Sepenggal syair di atas adalah sindiran yang penulis tulis sebagai pemanis untuk mengetuk nurani pembaca lintas generasi sekalian, tentang arti tak acuh. Betapa Indonesia adalah sekumpulan suku bangsa yang berdiri di bawah satu bendera, meninggalkan warisan yang sangat berharga bernama; Kemakmuran alam.

Namun pergeseran zaman mulai mengkusutkan benang merah tersebut. Gambaran  yang dihimpun oleh Sensus Pertanian BPS 2018 menunjukkan jumlah petani di Indonesia turun 1,1% setiap tahunnya, dan angkatan dengan rentang umur 45 tahun ke atas berada di persentase 70%, diperburuk berbagai alih fungsi lahan pada industri manufaktur dan properti yang kian masif. Artinya, tren pertanian semakin ditinggalkan generasi muda.  
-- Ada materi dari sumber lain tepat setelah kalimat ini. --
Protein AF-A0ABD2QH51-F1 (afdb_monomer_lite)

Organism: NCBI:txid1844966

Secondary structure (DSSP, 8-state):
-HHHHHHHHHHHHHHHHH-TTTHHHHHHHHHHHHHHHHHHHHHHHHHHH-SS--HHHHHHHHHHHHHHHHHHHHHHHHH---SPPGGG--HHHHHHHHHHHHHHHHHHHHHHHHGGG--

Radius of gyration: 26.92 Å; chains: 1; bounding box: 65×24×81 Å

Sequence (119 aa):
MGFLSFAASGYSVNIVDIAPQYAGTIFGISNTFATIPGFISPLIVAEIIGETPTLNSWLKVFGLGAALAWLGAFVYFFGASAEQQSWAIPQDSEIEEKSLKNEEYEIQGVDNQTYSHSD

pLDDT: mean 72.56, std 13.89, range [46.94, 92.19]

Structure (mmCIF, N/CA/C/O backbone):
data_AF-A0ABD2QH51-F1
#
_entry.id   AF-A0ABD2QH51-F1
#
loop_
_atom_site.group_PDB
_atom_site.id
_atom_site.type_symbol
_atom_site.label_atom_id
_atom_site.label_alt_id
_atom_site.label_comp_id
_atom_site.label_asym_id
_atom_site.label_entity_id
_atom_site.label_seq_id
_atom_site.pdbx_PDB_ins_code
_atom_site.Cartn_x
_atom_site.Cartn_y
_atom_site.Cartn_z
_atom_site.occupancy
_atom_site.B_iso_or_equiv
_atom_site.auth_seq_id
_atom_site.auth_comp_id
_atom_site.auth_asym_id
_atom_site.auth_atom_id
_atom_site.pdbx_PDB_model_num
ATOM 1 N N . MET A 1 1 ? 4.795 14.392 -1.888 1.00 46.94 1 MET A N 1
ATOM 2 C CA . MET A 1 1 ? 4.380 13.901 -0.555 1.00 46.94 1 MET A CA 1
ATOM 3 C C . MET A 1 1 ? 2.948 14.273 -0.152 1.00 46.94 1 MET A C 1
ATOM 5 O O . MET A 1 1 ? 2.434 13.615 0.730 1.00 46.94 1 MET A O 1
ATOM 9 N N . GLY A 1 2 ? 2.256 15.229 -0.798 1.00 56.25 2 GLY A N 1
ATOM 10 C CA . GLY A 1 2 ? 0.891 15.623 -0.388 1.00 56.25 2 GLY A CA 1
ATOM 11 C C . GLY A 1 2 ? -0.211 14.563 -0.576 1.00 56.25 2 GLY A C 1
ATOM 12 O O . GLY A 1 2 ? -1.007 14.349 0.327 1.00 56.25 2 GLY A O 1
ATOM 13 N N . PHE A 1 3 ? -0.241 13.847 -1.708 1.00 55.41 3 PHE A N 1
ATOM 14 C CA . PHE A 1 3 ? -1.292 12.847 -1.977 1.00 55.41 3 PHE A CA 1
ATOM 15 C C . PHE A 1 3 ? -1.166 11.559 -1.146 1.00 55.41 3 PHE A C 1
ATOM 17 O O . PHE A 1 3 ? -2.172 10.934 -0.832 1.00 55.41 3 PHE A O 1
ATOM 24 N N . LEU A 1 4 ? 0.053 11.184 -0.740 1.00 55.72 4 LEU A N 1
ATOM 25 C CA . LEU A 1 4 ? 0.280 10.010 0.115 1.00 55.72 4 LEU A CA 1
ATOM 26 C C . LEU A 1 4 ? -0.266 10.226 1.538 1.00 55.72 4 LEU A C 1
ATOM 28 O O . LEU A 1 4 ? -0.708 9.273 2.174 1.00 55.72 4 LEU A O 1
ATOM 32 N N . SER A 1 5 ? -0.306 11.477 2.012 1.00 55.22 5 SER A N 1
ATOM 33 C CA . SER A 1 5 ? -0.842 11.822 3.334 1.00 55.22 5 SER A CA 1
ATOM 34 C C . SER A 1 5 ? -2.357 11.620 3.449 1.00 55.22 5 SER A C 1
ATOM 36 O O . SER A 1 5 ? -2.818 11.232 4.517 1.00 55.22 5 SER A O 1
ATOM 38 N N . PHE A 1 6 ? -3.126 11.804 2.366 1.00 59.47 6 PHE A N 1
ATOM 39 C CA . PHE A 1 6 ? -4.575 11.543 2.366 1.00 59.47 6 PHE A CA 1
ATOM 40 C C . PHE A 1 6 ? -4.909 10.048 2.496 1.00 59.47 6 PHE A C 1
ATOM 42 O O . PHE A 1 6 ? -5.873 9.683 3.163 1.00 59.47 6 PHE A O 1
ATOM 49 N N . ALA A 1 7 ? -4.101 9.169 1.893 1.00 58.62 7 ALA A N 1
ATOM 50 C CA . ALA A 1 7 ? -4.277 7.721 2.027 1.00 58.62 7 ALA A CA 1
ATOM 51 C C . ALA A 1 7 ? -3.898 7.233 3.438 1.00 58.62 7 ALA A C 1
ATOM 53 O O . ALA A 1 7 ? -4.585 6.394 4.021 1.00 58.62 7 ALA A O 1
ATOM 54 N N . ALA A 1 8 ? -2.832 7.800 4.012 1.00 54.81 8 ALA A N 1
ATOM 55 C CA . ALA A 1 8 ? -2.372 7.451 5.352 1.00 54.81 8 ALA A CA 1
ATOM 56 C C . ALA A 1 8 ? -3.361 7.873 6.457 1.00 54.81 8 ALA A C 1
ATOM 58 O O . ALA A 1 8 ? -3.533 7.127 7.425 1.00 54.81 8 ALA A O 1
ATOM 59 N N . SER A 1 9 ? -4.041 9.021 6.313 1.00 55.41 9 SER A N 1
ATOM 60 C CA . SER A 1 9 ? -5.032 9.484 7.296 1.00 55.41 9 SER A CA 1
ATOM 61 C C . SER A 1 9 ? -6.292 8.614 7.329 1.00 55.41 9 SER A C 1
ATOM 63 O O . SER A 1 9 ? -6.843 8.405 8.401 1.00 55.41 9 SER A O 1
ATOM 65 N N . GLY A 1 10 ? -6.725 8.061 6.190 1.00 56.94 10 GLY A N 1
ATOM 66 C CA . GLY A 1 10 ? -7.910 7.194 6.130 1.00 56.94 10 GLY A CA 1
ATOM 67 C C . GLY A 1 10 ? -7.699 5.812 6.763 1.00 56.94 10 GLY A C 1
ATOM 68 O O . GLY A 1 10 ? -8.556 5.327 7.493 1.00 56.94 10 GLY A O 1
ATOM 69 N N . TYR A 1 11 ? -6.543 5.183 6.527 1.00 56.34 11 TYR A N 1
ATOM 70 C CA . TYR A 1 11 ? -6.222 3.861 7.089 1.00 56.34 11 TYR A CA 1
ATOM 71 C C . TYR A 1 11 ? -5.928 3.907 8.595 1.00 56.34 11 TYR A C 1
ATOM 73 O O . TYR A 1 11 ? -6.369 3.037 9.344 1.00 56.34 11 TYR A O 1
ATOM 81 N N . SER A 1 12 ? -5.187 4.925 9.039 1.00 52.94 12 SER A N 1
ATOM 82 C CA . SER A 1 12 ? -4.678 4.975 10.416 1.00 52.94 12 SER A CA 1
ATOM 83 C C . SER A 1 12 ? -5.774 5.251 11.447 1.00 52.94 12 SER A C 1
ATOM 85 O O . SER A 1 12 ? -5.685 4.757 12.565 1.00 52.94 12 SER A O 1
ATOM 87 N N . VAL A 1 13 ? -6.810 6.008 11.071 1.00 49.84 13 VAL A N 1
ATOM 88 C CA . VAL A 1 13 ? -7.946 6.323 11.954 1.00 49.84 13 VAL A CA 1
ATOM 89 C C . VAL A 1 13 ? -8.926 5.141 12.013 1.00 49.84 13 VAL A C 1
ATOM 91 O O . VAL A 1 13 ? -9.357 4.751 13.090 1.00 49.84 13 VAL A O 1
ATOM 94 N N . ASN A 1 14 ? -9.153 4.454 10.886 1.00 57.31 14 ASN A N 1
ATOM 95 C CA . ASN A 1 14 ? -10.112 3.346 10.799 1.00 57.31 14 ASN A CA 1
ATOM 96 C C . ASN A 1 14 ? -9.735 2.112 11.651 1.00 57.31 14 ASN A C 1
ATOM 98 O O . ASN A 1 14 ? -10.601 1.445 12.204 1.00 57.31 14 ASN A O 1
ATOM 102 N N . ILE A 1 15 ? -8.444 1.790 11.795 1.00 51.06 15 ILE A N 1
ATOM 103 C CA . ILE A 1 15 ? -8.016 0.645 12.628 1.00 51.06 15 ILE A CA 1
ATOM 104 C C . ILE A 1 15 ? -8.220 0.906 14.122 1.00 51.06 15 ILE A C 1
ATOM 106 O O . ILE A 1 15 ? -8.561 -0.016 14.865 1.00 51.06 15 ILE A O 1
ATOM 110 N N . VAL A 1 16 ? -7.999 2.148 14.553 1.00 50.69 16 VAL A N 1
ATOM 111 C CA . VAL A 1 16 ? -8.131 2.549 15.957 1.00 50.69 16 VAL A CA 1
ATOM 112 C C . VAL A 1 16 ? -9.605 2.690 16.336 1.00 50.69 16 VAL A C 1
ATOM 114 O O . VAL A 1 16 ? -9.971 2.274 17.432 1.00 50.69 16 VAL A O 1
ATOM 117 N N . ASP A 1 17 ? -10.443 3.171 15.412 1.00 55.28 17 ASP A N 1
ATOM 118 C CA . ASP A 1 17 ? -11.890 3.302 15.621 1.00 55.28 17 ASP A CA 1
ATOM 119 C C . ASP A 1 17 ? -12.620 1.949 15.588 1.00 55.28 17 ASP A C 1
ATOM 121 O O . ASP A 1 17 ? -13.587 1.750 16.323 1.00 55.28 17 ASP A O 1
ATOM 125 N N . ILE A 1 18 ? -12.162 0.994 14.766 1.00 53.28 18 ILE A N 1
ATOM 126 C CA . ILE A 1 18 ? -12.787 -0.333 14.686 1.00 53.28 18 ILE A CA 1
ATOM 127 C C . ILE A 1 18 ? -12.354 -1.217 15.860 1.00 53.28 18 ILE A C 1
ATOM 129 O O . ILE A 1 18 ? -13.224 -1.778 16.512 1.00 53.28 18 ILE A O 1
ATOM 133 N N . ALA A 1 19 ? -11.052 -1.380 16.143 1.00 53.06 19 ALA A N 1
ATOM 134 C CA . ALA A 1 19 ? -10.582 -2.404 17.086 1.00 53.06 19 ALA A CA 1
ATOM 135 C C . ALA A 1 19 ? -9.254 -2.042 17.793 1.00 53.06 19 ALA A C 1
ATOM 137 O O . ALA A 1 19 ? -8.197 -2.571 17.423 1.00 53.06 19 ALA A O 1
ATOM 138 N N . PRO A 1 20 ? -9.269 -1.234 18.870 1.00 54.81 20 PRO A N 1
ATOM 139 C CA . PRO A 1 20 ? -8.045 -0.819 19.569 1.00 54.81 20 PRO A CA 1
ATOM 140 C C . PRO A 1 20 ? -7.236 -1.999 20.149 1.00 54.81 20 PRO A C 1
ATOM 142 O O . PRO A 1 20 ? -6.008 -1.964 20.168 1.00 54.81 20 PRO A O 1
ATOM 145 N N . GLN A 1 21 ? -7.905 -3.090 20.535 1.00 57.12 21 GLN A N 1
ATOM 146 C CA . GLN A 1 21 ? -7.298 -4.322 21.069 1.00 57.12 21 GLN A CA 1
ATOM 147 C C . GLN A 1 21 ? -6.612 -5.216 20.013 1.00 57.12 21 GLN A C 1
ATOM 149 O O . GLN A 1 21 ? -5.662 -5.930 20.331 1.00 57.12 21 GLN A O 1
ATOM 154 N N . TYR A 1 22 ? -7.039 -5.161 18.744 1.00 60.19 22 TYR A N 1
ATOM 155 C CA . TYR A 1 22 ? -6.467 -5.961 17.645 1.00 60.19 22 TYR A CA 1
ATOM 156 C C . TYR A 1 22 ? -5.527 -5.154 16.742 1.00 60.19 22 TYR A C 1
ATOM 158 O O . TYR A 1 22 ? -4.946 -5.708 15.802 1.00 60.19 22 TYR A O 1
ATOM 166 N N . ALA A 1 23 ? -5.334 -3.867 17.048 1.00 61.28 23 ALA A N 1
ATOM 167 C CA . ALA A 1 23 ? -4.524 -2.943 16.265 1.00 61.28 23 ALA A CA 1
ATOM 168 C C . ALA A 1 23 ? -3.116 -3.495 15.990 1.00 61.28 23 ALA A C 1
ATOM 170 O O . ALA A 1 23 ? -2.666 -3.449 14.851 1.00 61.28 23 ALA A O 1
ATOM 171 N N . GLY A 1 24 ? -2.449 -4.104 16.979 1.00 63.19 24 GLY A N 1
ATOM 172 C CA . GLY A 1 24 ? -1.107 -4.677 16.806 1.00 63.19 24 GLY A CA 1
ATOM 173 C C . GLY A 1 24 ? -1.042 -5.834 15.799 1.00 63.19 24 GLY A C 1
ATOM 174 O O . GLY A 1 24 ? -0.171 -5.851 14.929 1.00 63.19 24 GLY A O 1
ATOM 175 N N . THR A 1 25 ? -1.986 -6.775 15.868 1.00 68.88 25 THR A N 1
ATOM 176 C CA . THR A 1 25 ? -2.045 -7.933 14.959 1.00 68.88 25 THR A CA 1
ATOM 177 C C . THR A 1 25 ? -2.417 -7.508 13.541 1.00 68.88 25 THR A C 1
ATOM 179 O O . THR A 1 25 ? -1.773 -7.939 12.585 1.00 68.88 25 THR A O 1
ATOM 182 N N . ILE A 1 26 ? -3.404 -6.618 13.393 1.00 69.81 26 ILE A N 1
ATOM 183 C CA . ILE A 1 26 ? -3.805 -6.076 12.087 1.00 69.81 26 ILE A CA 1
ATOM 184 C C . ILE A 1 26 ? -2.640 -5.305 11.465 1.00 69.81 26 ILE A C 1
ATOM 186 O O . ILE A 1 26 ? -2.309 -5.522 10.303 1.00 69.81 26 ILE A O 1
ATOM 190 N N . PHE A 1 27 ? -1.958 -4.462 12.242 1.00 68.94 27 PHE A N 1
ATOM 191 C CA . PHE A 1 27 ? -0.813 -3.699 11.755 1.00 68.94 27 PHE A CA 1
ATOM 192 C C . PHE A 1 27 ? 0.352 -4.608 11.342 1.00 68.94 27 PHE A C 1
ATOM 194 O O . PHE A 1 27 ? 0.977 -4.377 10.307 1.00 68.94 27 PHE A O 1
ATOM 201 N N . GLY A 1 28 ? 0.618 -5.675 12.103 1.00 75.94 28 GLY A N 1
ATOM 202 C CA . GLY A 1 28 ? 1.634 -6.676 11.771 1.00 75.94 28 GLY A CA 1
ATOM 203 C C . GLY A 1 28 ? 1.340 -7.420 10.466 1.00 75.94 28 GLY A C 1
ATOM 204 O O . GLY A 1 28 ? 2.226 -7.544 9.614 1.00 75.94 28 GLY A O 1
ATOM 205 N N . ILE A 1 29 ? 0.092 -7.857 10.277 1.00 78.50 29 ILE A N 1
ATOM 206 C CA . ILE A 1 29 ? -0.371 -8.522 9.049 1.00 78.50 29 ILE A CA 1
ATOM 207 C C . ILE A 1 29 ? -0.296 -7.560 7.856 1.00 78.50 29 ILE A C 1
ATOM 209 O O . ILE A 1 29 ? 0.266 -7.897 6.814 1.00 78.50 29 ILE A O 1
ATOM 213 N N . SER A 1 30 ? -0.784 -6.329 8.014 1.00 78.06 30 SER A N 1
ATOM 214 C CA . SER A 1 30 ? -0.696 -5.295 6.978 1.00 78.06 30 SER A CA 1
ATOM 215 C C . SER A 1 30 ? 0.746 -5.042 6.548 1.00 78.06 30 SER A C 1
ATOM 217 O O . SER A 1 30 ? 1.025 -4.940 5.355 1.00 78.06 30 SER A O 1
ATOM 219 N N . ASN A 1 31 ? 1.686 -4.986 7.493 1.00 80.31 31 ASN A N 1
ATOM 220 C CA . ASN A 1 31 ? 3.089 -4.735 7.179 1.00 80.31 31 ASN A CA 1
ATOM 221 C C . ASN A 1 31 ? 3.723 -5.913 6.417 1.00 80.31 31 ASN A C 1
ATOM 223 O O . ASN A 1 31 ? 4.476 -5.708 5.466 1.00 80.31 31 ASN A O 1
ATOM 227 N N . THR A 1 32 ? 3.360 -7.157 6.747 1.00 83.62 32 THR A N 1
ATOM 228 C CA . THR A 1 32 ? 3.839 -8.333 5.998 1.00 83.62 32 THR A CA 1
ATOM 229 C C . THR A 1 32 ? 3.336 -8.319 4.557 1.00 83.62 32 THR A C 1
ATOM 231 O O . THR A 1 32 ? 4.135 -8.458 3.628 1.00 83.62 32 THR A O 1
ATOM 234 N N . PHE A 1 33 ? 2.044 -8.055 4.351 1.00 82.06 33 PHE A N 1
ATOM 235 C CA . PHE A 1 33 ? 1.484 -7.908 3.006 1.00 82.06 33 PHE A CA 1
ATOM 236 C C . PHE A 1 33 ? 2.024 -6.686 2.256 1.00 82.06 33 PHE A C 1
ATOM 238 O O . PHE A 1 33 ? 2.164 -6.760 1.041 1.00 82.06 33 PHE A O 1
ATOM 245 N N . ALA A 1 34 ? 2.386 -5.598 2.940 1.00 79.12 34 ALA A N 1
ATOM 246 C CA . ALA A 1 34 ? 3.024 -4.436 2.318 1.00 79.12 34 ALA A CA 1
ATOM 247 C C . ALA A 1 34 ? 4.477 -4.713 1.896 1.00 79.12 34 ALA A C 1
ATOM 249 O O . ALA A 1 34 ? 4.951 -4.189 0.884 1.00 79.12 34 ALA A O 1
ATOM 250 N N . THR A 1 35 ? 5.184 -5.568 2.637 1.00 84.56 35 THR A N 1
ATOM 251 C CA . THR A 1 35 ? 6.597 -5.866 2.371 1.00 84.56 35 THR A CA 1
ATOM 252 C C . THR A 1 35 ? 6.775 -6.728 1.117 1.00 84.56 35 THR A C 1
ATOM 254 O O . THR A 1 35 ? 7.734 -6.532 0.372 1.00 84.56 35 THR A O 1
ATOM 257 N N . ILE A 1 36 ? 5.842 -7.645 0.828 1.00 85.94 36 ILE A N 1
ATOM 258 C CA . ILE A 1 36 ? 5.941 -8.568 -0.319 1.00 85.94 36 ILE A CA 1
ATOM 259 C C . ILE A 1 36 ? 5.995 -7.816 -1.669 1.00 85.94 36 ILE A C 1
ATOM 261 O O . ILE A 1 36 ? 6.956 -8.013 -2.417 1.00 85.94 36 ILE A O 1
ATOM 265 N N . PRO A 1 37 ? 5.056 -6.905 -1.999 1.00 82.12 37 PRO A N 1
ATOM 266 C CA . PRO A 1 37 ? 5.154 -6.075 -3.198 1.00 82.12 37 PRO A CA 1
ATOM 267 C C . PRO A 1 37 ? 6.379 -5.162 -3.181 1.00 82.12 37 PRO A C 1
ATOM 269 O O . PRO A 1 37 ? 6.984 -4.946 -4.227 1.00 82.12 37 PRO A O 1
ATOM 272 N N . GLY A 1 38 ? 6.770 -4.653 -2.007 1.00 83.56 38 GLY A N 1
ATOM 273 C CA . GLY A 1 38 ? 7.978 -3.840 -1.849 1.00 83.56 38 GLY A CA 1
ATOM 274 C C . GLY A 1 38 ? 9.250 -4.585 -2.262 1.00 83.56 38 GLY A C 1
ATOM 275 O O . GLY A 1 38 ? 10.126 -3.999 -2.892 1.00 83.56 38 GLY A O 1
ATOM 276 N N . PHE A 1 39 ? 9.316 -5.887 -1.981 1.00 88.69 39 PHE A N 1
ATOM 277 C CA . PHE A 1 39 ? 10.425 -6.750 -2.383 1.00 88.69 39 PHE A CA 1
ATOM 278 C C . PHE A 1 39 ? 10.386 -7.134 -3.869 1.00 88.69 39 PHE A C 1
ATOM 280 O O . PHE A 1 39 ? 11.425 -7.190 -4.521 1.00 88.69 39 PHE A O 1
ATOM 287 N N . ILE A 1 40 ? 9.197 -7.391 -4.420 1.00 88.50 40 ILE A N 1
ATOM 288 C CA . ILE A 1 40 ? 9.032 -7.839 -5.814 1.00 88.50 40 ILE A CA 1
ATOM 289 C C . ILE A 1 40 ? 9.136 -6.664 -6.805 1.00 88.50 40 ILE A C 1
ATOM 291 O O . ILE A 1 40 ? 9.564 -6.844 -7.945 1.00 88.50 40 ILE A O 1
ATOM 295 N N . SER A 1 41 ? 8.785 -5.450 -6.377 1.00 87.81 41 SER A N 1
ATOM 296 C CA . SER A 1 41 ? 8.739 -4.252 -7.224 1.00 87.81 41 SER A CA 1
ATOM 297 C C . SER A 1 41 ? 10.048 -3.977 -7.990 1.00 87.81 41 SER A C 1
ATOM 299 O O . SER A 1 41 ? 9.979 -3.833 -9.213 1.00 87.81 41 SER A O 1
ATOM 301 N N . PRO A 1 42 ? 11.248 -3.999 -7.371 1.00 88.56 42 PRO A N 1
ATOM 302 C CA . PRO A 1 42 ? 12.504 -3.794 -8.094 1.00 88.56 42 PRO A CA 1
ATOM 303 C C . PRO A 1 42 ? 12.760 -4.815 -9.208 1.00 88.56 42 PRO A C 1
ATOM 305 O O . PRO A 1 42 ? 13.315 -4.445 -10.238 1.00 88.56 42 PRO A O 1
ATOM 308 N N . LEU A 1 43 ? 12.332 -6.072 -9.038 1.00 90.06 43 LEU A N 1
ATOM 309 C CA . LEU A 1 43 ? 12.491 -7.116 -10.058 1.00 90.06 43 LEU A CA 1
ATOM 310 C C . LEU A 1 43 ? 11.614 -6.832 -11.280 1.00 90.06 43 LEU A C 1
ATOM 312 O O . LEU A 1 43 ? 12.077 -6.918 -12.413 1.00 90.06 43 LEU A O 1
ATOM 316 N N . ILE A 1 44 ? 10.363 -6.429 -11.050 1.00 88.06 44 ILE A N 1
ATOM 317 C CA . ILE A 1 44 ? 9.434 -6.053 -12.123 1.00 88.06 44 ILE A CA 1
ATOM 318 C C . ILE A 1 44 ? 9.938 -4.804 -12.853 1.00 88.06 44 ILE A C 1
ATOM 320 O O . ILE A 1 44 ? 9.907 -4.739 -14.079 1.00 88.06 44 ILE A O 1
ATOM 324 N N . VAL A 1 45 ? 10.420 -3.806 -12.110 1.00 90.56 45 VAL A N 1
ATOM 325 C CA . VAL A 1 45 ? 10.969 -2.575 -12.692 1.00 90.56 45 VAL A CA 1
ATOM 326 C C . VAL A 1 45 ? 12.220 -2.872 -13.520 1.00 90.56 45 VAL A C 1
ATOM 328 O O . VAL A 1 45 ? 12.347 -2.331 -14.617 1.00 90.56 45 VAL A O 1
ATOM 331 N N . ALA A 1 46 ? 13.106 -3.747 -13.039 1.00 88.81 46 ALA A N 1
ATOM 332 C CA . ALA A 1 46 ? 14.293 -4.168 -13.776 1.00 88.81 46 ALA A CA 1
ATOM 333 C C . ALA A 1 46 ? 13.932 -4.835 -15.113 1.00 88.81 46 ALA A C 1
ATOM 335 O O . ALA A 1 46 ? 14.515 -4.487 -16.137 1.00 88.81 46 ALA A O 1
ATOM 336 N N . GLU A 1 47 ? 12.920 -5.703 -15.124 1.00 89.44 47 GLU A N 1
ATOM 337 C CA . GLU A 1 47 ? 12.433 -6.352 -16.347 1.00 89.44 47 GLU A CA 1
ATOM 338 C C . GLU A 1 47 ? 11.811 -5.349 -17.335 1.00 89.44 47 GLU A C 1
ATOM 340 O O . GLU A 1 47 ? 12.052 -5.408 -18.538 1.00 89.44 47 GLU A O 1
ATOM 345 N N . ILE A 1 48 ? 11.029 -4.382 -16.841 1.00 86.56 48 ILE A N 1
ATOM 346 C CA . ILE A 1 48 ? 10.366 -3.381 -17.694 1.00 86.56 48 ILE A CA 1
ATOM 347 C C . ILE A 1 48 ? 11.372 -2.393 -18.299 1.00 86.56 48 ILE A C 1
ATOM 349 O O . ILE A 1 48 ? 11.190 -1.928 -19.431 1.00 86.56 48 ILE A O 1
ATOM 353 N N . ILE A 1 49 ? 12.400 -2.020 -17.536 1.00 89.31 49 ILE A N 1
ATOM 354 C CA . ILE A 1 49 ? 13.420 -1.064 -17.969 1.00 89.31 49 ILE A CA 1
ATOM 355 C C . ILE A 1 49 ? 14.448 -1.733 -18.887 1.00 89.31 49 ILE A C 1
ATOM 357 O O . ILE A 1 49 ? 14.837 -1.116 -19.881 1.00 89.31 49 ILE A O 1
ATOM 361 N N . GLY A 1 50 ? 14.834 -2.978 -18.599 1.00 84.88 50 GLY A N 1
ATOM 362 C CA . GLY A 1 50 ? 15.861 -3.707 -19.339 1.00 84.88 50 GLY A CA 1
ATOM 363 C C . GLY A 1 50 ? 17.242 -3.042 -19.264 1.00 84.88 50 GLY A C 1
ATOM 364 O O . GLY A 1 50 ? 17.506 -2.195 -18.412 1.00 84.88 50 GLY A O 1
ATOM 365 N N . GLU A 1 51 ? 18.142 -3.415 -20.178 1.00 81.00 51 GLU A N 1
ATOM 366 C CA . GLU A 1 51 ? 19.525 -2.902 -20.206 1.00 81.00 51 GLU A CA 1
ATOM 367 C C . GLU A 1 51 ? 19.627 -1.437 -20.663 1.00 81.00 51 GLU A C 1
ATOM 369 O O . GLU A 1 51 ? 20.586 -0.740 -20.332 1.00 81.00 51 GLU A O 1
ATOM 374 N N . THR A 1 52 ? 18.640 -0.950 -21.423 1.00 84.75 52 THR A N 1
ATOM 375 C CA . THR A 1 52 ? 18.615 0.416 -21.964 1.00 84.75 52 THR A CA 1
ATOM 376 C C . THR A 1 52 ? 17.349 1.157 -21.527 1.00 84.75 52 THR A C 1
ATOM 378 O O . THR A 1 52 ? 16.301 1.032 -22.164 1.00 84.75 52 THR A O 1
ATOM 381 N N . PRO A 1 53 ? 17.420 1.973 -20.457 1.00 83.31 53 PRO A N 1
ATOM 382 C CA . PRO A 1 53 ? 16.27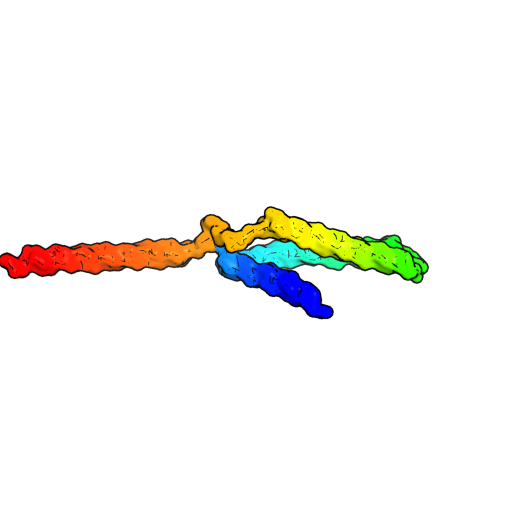3 2.732 -19.982 1.00 83.31 53 PRO A CA 1
ATOM 383 C C . PRO A 1 53 ? 15.805 3.743 -21.032 1.00 83.31 53 PRO A C 1
ATOM 385 O O . PRO A 1 53 ? 16.522 4.678 -21.387 1.00 83.31 53 PRO A O 1
ATOM 388 N N . THR A 1 54 ? 14.561 3.592 -21.486 1.00 91.62 54 THR A N 1
ATOM 389 C CA . THR A 1 54 ? 13.892 4.557 -22.370 1.00 91.62 54 THR A CA 1
ATOM 390 C C . THR A 1 54 ? 12.761 5.280 -21.643 1.00 91.62 54 THR A C 1
ATOM 392 O O . THR A 1 54 ? 12.222 4.784 -20.651 1.00 91.62 54 THR A O 1
ATOM 395 N N . LEU A 1 55 ? 12.342 6.440 -22.165 1.00 90.56 55 LEU A N 1
ATOM 396 C CA . LEU A 1 55 ? 11.175 7.168 -21.650 1.00 90.56 55 LEU A CA 1
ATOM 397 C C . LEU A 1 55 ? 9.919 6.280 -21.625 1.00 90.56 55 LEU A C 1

Hal ini memberi sinyal bahwa generasi ini 'mulai lupa' akan warisannya, atau mungkin mereka tidak lupa hanya berusaha memperbaharui warisan tersebut agar relevan dengan zamannya. Tanah yang makmur adalah warisan bangsa. Kekayaan yang dulunya menjadi rebutan bangsa-bangsa asing hingga Indonesia terjajah ratusan tahun. Dan dengan segala kelimpahan itu, kini generasi muda mulai teralihkan dengan apa yang lebih indah terbias cahaya elegansi zaman.

Rasanya lebih nikmat mencicipi teh rasa mint berbalut cup dengan merk Eropa, dibanding minum wedang jahe di tengah sawah. Seakan kedua tongkrongan ini bak langit dan bumi. Globalisasi memang menyebabkan pergeseran tren gaya hidup, generasi muda bercita-cita relevan dengan apa yang menjadi pusat perhatian di zamannya. Seperti pilot, PNS, CEO populer, trader saham, dan sebagainya dibanding petani dengan asosiasinya yang dekil, bau lumpur, memegang cangkul, bercaping, pendapatan tak seberapa, tak punya daya politik, dan lain-lain. Tidak salah memang jika generasi 'millenial' berpikir demikian mengikuti patron ekonomi di zamannya.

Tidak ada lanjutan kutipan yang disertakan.